Image-aided platform orientation determination with a GNSS/low-cost IMU system using robust-adaptive Kalman filter

Sensor Fusion
DOI: 10.1007/s10291-017-0676-8 Publication Date: 2017-11-06T06:56:38Z
ABSTRACT
The availability of miniaturized sensors with enhanced capabilities, new methods for image processing, and easy access to small and low-weight airborne platforms for data acquisition, including unmanned vehicles, opens new possibilities for geodetic navigation applications and developing new developments in sensor fusion. In this context, the development of efficient methods, based on low-cost sensors, to extract precise georeferenced information from digital cameras is of utmost interest.
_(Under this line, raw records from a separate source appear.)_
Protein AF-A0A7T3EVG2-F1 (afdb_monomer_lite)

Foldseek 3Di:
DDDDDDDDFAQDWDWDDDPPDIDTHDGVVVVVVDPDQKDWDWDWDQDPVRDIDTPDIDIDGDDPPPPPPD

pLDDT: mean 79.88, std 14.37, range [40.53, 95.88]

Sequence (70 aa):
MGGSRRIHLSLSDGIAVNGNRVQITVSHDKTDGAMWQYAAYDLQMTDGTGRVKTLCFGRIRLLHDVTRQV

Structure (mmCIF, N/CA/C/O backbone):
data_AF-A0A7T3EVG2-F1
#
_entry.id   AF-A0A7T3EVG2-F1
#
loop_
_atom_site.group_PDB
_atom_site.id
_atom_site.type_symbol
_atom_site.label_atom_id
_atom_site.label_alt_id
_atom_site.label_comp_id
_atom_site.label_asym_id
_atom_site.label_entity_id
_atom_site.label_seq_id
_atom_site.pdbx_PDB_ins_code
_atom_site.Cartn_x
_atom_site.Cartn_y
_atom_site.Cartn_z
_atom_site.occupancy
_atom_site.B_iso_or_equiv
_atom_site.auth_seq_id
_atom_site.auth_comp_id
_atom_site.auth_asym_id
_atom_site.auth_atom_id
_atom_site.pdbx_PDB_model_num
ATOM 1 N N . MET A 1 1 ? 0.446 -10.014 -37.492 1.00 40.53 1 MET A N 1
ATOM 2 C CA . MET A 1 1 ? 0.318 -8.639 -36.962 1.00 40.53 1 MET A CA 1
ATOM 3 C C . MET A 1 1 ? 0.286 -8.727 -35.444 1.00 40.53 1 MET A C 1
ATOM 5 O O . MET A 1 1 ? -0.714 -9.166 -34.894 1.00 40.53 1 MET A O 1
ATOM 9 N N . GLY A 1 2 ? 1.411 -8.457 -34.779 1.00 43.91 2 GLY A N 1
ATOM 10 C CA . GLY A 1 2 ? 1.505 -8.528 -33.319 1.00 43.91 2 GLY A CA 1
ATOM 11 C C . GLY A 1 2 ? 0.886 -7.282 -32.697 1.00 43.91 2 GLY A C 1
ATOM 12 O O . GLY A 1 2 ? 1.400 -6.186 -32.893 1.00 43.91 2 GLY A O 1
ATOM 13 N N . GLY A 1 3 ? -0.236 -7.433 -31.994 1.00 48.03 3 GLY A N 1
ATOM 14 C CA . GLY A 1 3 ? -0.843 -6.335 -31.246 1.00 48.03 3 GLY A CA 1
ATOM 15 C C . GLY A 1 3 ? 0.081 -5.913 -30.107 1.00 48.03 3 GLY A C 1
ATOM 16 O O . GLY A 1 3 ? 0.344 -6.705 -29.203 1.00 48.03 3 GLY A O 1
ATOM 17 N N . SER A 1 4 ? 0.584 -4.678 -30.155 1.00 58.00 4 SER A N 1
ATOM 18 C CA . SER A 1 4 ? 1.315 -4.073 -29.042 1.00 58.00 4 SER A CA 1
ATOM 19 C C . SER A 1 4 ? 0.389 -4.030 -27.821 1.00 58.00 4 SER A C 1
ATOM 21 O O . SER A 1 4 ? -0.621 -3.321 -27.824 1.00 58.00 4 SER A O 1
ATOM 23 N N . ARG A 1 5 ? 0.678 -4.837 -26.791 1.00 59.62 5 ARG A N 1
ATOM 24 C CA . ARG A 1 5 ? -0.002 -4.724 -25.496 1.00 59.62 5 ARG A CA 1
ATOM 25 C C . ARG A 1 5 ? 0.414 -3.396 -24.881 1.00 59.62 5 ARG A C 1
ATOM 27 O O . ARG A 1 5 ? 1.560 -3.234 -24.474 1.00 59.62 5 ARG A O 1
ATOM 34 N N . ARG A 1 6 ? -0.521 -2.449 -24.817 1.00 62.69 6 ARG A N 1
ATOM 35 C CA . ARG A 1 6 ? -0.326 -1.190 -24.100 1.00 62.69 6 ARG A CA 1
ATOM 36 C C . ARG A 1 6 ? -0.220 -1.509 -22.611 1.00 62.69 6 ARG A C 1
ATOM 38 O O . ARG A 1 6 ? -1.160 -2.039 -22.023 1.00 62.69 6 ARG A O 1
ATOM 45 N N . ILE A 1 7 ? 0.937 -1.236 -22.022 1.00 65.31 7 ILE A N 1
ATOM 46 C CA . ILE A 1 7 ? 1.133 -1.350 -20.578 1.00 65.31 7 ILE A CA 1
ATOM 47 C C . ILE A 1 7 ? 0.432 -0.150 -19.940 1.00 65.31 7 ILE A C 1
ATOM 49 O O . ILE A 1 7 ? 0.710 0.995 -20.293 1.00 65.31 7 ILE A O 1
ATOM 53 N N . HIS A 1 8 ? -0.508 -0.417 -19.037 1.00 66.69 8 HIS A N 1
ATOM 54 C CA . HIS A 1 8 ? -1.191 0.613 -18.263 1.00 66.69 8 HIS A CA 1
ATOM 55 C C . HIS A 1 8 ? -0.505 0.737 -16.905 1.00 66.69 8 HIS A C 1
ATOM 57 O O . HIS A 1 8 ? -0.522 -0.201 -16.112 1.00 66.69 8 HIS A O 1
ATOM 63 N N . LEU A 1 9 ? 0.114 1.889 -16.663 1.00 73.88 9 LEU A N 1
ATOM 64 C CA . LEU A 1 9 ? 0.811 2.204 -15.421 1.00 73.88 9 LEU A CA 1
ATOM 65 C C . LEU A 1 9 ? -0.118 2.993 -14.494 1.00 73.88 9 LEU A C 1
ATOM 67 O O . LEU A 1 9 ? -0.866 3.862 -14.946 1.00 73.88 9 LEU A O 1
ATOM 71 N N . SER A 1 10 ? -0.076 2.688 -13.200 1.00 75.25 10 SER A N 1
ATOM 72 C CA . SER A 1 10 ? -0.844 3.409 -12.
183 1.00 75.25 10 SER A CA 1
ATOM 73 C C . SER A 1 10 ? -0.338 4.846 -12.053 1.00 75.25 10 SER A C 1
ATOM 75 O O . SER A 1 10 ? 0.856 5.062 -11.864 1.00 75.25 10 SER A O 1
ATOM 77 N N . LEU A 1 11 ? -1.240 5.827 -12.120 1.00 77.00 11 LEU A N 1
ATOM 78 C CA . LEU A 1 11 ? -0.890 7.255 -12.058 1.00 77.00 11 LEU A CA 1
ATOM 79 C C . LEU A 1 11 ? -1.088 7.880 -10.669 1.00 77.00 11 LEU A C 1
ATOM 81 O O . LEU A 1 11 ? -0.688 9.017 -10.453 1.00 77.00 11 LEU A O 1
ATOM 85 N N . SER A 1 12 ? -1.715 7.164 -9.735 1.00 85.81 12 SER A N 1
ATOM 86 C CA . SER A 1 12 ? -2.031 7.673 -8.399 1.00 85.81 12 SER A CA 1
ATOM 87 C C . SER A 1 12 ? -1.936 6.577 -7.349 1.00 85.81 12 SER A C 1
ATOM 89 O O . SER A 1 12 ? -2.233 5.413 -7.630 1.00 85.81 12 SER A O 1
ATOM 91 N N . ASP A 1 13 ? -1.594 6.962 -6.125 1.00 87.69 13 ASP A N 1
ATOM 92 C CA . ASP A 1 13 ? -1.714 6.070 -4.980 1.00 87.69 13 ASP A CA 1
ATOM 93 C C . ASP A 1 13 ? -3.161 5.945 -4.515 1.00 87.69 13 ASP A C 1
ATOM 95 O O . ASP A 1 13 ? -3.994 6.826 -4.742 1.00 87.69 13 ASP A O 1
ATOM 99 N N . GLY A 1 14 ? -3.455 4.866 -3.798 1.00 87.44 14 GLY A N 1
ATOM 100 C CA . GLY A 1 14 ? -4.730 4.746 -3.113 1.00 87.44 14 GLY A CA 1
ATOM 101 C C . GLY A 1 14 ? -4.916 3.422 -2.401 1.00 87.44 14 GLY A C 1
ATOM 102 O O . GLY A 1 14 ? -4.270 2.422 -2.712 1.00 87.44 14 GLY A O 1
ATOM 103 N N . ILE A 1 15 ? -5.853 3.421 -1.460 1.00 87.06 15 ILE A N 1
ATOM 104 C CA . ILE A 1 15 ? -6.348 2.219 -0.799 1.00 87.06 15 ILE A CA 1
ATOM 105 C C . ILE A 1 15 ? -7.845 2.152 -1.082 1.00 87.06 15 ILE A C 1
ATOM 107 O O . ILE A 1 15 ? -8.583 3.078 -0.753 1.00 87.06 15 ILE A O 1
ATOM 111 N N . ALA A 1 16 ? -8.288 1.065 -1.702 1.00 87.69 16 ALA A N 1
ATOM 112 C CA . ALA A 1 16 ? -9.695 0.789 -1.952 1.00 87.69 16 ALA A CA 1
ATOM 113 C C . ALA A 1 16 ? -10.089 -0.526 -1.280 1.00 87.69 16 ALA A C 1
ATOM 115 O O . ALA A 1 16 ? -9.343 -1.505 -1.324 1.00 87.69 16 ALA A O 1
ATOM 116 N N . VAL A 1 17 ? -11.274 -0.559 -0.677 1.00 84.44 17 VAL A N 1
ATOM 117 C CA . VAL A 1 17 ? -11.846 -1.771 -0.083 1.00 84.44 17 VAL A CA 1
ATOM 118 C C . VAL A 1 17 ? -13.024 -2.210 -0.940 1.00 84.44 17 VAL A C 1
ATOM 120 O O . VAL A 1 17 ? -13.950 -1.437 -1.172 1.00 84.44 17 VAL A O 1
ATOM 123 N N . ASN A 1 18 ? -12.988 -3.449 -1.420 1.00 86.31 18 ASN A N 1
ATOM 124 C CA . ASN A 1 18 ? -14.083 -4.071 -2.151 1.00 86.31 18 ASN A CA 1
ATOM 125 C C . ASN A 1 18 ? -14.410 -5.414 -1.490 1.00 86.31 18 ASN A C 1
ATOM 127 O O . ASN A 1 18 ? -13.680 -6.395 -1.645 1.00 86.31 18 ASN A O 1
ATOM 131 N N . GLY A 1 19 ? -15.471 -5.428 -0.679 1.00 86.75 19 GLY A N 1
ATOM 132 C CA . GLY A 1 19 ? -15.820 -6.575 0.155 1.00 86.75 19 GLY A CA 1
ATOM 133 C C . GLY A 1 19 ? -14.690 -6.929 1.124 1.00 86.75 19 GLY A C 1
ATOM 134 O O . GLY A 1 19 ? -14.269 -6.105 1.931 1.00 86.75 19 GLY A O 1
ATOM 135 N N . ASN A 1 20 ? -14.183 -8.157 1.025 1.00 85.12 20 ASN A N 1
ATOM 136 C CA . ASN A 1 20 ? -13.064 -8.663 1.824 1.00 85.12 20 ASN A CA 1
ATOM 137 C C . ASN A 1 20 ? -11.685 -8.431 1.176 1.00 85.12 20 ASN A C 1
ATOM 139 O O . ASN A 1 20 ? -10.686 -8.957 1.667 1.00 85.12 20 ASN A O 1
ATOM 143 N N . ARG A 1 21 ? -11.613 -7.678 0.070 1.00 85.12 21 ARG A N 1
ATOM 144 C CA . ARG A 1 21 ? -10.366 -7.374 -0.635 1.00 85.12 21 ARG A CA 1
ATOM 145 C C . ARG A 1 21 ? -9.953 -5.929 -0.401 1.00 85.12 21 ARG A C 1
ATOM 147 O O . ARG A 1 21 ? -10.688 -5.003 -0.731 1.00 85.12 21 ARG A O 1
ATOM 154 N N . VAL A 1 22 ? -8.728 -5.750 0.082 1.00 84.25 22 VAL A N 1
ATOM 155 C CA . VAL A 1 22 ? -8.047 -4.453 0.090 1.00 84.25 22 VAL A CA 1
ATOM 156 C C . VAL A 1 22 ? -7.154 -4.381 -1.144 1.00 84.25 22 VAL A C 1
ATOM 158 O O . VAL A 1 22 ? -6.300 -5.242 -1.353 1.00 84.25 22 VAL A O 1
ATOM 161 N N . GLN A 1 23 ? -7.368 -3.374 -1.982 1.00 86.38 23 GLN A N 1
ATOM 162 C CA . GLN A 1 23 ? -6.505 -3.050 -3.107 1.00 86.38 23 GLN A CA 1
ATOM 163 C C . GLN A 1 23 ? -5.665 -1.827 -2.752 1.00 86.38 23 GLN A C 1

We present a method to improve the performance of the integration of GNSS/low-cost IMU by exploiting the orientation changes retrieved from digital images. In this work, a robust-adaptive Kalman filter is also introduced to further improve the performance of the method deployed. The adaptive factor and the robust factor accomplished are determined by innovation information and the threshold value of orientation changes between consecutive images. Results from airborne tests used to assess the performance of the method are presented. The results show that using a non-metric camera, the Euler angle estimation accuracy of the GNSS/low-cost IMU integration can be improved to be close to 0.5 degree and an additional improvement, which can reach 59%, can be achieved after using the robust-adaptive Kalman filter.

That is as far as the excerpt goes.